** Recorded data follows **
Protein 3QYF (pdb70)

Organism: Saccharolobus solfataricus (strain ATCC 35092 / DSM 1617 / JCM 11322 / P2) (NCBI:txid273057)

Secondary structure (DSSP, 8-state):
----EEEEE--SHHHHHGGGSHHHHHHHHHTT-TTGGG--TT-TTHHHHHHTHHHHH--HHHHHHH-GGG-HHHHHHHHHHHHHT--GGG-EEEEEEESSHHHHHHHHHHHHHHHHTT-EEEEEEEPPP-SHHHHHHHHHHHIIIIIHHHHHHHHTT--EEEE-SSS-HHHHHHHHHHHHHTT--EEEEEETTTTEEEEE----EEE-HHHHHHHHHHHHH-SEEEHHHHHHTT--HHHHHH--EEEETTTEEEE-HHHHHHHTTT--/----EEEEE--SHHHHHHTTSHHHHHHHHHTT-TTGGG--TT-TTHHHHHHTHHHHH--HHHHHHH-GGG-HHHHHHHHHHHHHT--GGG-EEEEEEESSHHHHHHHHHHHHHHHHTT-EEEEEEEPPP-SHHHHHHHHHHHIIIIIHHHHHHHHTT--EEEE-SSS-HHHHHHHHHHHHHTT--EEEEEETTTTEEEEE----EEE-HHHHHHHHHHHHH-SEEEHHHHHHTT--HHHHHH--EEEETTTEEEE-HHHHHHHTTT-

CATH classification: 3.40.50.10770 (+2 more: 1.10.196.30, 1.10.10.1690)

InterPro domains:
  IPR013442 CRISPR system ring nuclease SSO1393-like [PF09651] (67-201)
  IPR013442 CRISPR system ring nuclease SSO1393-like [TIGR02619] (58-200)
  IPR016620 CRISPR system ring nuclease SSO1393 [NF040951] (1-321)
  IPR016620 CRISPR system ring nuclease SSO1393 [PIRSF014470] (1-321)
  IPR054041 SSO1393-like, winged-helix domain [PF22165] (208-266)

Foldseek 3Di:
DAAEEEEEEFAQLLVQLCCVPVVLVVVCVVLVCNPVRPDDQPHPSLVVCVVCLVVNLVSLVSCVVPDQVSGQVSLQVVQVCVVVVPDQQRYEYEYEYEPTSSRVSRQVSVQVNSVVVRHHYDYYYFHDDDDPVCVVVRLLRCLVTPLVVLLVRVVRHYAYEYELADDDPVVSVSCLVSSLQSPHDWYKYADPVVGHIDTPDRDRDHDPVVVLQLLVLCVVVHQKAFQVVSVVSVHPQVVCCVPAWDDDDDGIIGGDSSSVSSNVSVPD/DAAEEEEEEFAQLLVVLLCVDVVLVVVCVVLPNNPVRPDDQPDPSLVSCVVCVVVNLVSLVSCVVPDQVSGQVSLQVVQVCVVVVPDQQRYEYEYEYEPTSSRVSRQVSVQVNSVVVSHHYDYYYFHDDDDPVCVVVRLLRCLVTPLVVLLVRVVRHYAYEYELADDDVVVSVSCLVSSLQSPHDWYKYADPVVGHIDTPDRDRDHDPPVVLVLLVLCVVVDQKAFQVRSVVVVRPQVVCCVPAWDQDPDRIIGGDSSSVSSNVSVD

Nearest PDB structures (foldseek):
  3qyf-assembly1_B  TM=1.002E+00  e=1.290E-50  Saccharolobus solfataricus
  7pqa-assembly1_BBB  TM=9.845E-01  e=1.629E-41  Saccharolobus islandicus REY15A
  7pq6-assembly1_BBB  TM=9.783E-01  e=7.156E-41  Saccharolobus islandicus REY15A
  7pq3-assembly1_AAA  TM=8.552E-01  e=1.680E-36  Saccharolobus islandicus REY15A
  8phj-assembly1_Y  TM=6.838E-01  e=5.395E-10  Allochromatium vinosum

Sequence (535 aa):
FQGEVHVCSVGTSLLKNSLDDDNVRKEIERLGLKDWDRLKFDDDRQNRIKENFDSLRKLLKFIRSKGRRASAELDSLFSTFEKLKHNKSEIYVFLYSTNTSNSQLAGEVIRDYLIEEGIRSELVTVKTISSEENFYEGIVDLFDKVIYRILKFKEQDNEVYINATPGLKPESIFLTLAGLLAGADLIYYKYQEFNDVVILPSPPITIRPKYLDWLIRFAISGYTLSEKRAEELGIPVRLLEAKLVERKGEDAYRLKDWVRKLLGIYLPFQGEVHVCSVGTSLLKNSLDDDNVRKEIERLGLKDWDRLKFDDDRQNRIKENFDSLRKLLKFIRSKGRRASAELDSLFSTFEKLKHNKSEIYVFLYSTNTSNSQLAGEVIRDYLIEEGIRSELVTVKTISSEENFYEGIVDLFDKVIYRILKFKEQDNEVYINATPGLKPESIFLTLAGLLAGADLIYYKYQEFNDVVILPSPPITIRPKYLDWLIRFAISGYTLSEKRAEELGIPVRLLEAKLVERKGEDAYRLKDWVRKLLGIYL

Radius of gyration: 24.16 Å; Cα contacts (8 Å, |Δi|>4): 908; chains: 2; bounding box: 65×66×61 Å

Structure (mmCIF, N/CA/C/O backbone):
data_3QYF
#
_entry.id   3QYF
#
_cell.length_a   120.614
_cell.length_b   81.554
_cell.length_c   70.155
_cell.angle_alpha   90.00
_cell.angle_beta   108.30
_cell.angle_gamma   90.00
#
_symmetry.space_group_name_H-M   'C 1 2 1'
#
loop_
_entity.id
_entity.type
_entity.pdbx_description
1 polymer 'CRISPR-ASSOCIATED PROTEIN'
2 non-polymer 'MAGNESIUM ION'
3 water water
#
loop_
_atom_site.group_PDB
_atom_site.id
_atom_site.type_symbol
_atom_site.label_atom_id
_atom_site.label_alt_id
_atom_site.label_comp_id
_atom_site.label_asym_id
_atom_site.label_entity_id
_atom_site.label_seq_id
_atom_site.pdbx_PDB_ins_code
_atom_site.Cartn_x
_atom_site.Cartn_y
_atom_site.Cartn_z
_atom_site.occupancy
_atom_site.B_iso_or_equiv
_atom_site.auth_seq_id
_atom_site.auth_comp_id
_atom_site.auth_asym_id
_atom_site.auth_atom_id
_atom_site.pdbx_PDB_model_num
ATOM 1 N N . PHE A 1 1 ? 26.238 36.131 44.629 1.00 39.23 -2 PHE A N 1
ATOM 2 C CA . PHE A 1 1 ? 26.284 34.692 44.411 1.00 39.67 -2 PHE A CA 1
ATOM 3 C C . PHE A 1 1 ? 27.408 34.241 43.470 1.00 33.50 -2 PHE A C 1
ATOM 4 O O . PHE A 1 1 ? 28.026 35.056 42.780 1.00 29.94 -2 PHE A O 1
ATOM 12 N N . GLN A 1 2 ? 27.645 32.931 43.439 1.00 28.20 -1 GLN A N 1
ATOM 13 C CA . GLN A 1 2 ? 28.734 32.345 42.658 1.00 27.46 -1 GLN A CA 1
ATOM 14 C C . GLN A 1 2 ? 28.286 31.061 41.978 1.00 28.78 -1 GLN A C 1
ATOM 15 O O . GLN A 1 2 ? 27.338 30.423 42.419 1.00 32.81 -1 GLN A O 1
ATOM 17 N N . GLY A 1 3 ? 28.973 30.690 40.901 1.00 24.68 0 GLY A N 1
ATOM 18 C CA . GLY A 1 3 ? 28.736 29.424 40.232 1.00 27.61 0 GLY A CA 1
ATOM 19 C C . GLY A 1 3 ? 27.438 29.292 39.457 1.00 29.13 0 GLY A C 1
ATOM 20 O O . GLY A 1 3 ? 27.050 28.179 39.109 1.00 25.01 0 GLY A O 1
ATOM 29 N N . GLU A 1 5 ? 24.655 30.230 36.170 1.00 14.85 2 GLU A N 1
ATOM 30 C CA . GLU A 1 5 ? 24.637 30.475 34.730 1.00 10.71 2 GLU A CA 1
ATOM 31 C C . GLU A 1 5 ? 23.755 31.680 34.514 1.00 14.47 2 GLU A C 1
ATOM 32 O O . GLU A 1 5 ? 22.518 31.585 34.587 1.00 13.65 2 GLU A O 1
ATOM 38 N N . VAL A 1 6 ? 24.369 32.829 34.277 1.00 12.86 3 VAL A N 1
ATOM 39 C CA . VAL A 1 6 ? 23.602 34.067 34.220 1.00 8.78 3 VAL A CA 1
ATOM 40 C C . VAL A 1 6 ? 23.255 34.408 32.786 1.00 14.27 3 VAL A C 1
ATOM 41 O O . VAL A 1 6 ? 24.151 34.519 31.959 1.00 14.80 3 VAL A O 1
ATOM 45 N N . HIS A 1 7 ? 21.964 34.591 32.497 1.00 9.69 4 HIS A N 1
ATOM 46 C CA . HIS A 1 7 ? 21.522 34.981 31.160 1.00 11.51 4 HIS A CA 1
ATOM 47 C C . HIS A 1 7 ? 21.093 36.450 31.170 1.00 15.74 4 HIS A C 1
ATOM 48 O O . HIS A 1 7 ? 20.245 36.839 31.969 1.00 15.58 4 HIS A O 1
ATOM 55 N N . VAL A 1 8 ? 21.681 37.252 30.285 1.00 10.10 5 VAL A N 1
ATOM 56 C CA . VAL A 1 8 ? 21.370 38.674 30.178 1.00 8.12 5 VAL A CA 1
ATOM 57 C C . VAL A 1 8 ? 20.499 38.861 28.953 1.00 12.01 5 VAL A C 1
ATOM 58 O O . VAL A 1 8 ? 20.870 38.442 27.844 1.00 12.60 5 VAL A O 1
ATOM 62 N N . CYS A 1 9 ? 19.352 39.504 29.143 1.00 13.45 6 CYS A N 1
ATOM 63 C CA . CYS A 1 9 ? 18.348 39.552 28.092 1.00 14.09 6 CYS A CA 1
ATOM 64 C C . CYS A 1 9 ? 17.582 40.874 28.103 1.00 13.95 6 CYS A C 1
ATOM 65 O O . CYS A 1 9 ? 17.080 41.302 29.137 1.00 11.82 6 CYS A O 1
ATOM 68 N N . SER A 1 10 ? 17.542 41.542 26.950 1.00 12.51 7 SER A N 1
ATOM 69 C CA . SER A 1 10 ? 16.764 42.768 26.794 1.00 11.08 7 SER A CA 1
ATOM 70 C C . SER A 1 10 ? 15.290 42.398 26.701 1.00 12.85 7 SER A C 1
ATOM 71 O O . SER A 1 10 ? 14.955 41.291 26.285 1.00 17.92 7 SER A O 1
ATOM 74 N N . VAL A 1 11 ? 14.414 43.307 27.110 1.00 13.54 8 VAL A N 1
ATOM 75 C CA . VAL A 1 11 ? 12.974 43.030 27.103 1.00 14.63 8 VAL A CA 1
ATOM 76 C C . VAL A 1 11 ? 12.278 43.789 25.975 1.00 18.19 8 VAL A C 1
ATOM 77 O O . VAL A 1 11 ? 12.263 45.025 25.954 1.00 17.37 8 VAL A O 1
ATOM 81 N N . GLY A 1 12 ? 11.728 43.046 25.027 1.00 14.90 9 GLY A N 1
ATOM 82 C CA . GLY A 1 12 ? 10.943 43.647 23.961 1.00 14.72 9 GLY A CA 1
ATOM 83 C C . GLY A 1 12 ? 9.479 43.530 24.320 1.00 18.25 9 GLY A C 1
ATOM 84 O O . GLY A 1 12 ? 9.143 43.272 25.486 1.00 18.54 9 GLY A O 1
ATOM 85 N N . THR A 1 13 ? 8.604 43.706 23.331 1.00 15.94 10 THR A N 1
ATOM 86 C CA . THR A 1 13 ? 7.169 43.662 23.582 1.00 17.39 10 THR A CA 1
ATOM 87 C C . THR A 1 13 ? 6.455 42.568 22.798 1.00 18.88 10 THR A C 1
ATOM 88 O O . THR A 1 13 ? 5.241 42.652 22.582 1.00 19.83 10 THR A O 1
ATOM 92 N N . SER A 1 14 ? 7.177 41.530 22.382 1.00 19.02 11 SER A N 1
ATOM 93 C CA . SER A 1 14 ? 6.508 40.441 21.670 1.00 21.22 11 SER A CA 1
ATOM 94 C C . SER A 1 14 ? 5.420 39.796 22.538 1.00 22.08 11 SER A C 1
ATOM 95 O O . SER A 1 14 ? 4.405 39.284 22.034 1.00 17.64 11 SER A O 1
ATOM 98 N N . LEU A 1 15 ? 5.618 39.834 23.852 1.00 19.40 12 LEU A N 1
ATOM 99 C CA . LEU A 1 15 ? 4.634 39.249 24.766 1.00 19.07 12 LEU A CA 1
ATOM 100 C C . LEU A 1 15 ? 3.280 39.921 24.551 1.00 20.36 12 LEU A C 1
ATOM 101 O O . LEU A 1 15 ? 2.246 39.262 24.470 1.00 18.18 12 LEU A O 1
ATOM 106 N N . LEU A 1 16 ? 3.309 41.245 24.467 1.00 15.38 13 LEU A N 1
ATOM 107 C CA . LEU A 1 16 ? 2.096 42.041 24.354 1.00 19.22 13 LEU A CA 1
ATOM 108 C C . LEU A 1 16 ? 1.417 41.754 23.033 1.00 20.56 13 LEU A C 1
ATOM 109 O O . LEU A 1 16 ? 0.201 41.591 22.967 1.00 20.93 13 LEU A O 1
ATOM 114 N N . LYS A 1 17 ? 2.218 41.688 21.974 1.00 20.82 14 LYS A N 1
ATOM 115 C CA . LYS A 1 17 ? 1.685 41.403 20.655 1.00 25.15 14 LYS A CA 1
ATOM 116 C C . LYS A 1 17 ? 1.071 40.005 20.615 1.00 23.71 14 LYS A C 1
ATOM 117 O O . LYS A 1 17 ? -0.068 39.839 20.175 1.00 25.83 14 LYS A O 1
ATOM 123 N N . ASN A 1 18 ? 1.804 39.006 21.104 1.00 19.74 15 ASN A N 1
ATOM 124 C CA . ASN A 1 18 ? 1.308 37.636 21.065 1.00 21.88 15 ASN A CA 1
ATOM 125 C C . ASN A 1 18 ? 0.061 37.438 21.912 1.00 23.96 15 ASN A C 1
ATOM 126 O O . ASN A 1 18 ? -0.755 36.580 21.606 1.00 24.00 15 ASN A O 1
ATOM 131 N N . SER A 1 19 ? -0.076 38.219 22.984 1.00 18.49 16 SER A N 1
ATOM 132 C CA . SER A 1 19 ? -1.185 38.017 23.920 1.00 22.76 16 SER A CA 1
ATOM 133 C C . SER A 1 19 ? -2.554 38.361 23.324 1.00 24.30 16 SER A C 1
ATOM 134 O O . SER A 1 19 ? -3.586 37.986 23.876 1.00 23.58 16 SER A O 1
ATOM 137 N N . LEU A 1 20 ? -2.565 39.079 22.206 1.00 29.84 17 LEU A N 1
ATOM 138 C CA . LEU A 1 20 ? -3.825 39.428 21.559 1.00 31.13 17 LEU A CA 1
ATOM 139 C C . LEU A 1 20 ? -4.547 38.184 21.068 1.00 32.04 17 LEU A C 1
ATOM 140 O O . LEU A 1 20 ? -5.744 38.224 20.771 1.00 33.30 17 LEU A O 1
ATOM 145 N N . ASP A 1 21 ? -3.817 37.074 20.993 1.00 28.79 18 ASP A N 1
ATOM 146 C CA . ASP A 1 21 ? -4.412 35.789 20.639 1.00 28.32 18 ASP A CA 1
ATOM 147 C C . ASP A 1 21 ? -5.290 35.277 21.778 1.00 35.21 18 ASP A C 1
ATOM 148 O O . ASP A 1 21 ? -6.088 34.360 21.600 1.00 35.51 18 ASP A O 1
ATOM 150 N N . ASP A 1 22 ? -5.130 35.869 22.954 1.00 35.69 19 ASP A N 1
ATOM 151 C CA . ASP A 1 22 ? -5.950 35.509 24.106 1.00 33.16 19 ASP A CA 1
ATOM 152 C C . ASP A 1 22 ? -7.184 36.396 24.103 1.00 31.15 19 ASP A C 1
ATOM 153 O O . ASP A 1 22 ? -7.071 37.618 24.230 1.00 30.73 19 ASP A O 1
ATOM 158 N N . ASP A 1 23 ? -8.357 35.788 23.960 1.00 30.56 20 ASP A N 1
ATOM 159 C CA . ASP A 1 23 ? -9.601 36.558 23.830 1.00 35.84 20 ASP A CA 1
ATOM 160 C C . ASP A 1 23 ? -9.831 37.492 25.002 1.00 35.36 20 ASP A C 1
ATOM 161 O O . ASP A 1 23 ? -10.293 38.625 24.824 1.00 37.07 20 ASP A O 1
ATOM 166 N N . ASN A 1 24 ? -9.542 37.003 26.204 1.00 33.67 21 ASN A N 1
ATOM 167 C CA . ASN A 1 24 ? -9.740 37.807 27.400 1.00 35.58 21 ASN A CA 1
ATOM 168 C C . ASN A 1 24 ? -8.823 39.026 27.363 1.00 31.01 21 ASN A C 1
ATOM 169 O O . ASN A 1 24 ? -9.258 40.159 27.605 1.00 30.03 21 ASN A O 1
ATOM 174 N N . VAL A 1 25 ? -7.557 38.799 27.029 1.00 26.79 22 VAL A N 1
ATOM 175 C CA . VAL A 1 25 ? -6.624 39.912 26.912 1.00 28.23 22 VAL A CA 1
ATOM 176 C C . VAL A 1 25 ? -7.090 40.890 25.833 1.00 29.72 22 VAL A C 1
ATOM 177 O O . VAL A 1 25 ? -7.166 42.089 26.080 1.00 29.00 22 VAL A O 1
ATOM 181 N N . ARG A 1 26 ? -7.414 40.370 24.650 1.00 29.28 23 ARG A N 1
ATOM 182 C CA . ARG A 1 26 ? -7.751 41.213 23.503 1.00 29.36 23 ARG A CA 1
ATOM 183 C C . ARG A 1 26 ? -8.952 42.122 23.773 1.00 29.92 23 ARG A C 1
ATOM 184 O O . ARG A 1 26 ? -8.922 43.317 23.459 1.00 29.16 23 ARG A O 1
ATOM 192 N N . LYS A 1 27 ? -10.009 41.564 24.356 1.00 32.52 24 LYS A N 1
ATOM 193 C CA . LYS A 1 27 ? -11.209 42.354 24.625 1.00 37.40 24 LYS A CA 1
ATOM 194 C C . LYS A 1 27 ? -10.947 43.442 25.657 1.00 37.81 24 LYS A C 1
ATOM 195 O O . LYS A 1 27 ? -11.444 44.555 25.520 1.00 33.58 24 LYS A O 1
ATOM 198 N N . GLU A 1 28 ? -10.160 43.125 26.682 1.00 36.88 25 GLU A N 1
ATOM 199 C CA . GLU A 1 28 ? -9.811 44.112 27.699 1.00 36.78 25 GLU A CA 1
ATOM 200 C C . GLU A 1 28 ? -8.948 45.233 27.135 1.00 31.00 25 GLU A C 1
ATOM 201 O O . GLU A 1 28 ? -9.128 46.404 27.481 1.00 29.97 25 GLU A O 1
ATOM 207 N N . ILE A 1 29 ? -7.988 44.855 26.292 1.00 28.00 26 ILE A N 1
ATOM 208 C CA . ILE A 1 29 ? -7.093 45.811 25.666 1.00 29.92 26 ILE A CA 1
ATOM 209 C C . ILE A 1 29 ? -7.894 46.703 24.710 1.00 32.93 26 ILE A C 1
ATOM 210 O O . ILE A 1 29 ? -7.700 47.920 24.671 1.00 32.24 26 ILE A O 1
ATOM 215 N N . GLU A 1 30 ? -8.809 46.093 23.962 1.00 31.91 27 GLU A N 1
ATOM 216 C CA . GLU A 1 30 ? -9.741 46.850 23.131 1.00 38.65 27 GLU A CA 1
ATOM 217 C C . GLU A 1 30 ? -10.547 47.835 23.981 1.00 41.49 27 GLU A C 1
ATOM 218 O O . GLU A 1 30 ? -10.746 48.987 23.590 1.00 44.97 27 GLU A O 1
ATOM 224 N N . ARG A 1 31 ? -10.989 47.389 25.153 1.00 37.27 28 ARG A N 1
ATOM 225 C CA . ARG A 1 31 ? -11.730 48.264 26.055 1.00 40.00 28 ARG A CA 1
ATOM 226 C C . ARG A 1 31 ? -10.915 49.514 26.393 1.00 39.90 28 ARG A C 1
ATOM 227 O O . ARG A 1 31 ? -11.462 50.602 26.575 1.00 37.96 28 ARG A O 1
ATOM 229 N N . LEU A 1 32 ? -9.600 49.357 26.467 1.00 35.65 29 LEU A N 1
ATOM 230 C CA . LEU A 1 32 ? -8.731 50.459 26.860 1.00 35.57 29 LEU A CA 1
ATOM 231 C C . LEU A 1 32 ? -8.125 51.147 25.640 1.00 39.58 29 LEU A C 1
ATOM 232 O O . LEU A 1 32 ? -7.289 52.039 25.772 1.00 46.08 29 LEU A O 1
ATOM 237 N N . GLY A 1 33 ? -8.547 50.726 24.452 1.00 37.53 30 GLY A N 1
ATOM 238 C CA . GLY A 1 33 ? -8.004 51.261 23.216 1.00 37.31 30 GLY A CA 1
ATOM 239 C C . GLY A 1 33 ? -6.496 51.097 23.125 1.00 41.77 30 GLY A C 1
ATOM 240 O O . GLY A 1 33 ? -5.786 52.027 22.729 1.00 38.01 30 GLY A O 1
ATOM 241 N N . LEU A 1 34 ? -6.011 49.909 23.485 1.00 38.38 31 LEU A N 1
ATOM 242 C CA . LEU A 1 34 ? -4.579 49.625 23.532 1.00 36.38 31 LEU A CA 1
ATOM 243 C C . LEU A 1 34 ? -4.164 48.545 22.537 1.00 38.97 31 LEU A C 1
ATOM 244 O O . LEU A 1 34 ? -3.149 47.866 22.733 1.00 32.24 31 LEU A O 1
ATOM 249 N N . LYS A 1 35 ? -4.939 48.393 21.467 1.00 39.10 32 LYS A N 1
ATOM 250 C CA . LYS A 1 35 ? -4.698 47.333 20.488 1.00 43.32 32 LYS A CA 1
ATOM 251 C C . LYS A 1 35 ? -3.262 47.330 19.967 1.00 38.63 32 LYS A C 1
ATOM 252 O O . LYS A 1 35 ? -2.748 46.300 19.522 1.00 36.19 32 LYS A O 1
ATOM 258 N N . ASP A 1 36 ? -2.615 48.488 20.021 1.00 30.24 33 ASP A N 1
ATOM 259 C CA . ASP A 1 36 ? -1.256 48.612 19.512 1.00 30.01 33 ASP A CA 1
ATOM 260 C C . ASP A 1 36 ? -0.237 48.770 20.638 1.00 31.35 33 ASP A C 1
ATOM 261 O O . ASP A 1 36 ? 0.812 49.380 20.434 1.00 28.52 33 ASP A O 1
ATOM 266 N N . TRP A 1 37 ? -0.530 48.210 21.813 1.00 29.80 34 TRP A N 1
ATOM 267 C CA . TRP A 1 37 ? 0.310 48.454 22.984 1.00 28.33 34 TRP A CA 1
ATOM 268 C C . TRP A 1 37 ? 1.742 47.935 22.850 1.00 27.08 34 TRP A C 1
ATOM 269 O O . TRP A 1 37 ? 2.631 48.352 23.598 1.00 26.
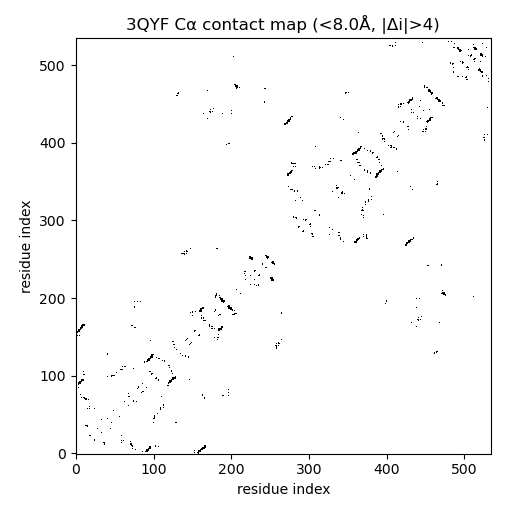09 34 TRP A O 1
ATOM 280 N N . ASP A 1 38 ? 1.964 47.039 21.894 1.00 20.72 35 ASP A N 1
ATOM 281 C CA . ASP A 1 38 ? 3.301 46.498 21.666 1.00 21.10 35 ASP A CA 1
ATOM 282 C C . ASP A 1 38 ? 4.192 47.504 20.953 1.00 29.79 35 ASP A C 1
ATOM 283 O O . ASP A 1 38 ? 5.413 47.358 20.939 1.00 27.21 35 ASP A O 1
ATOM 288 N N . ARG A 1 39 ? 3.576 48.529 20.370 1.00 31.24 36 ARG A N 1
ATOM 289 C CA . ARG A 1 39 ? 4.302 49.518 19.579 1.00 31.51 36 ARG A CA 1
ATOM 290 C C . ARG A 1 39 ? 4.211 50.912 20.173 1.00 30.19 36 ARG A C 1
ATOM 291 O O . ARG A 1 39 ? 4.630 51.886 19.547 1.00 32.11 36 ARG A O 1
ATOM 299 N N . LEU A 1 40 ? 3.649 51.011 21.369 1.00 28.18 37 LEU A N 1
** End of Recorded data **
• The task:
Verbatim output is expected for the lines from the start of the data to the line in which "IPR013442 CRISPR system ring nuclease SSO1393-like [PF09651]" appears, both included.

• Exercise result:
Protein 3QYF (pdb70)

Organism: Saccharolobus solfataricus (strain ATCC 35092 / DSM 1617 / JCM 11322 / P2) (NCBI:txid273057)

Secondary structure (DSSP, 8-state):
----EEEEE--SHHHHHGGGSHHHHHHHHHTT-TTGGG--TT-TTHHHHHHTHHHHH--HHHHHHH-GGG-HHHHHHHHHHHHHT--GGG-EEEEEEESSHHHHHHHHHHHHHHHHTT-EEEEEEEPPP-SHHHHHHHHHHHIIIIIHHHHHHHHTT--EEEE-SSS-HHHHHHHHHHHHHTT--EEEEEETTTTEEEEE----EEE-HHHHHHHHHHHHH-SEEEHHHHHHTT--HHHHHH--EEEETTTEEEE-HHHHHHHTTT--/----EEEEE--SHHHHHHTTSHHHHHHHHHTT-TTGGG--TT-TTHHHHHHTHHHHH--HHHHHHH-GGG-HHHHHHHHHHHHHT--GGG-EEEEEEESSHHHHHHHHHHHHHHHHTT-EEEEEEEPPP-SHHHHHHHHHHHIIIIIHHHHHHHHTT--EEEE-SSS-HHHHHHHHHHHHHTT--EEEEEETTTTEEEEE----EEE-HHHHHHHHHHHHH-SEEEHHHHHHTT--HHHHHH--EEEETTTEEEE-HHHHHHHTTT-

CATH classification: 3.40.50.10770 (+2 more: 1.10.196.30, 1.10.10.1690)

InterPro domains:
  IPR013442 CRISPR system ring nuclease SSO1393-like [PF09651] (67-201)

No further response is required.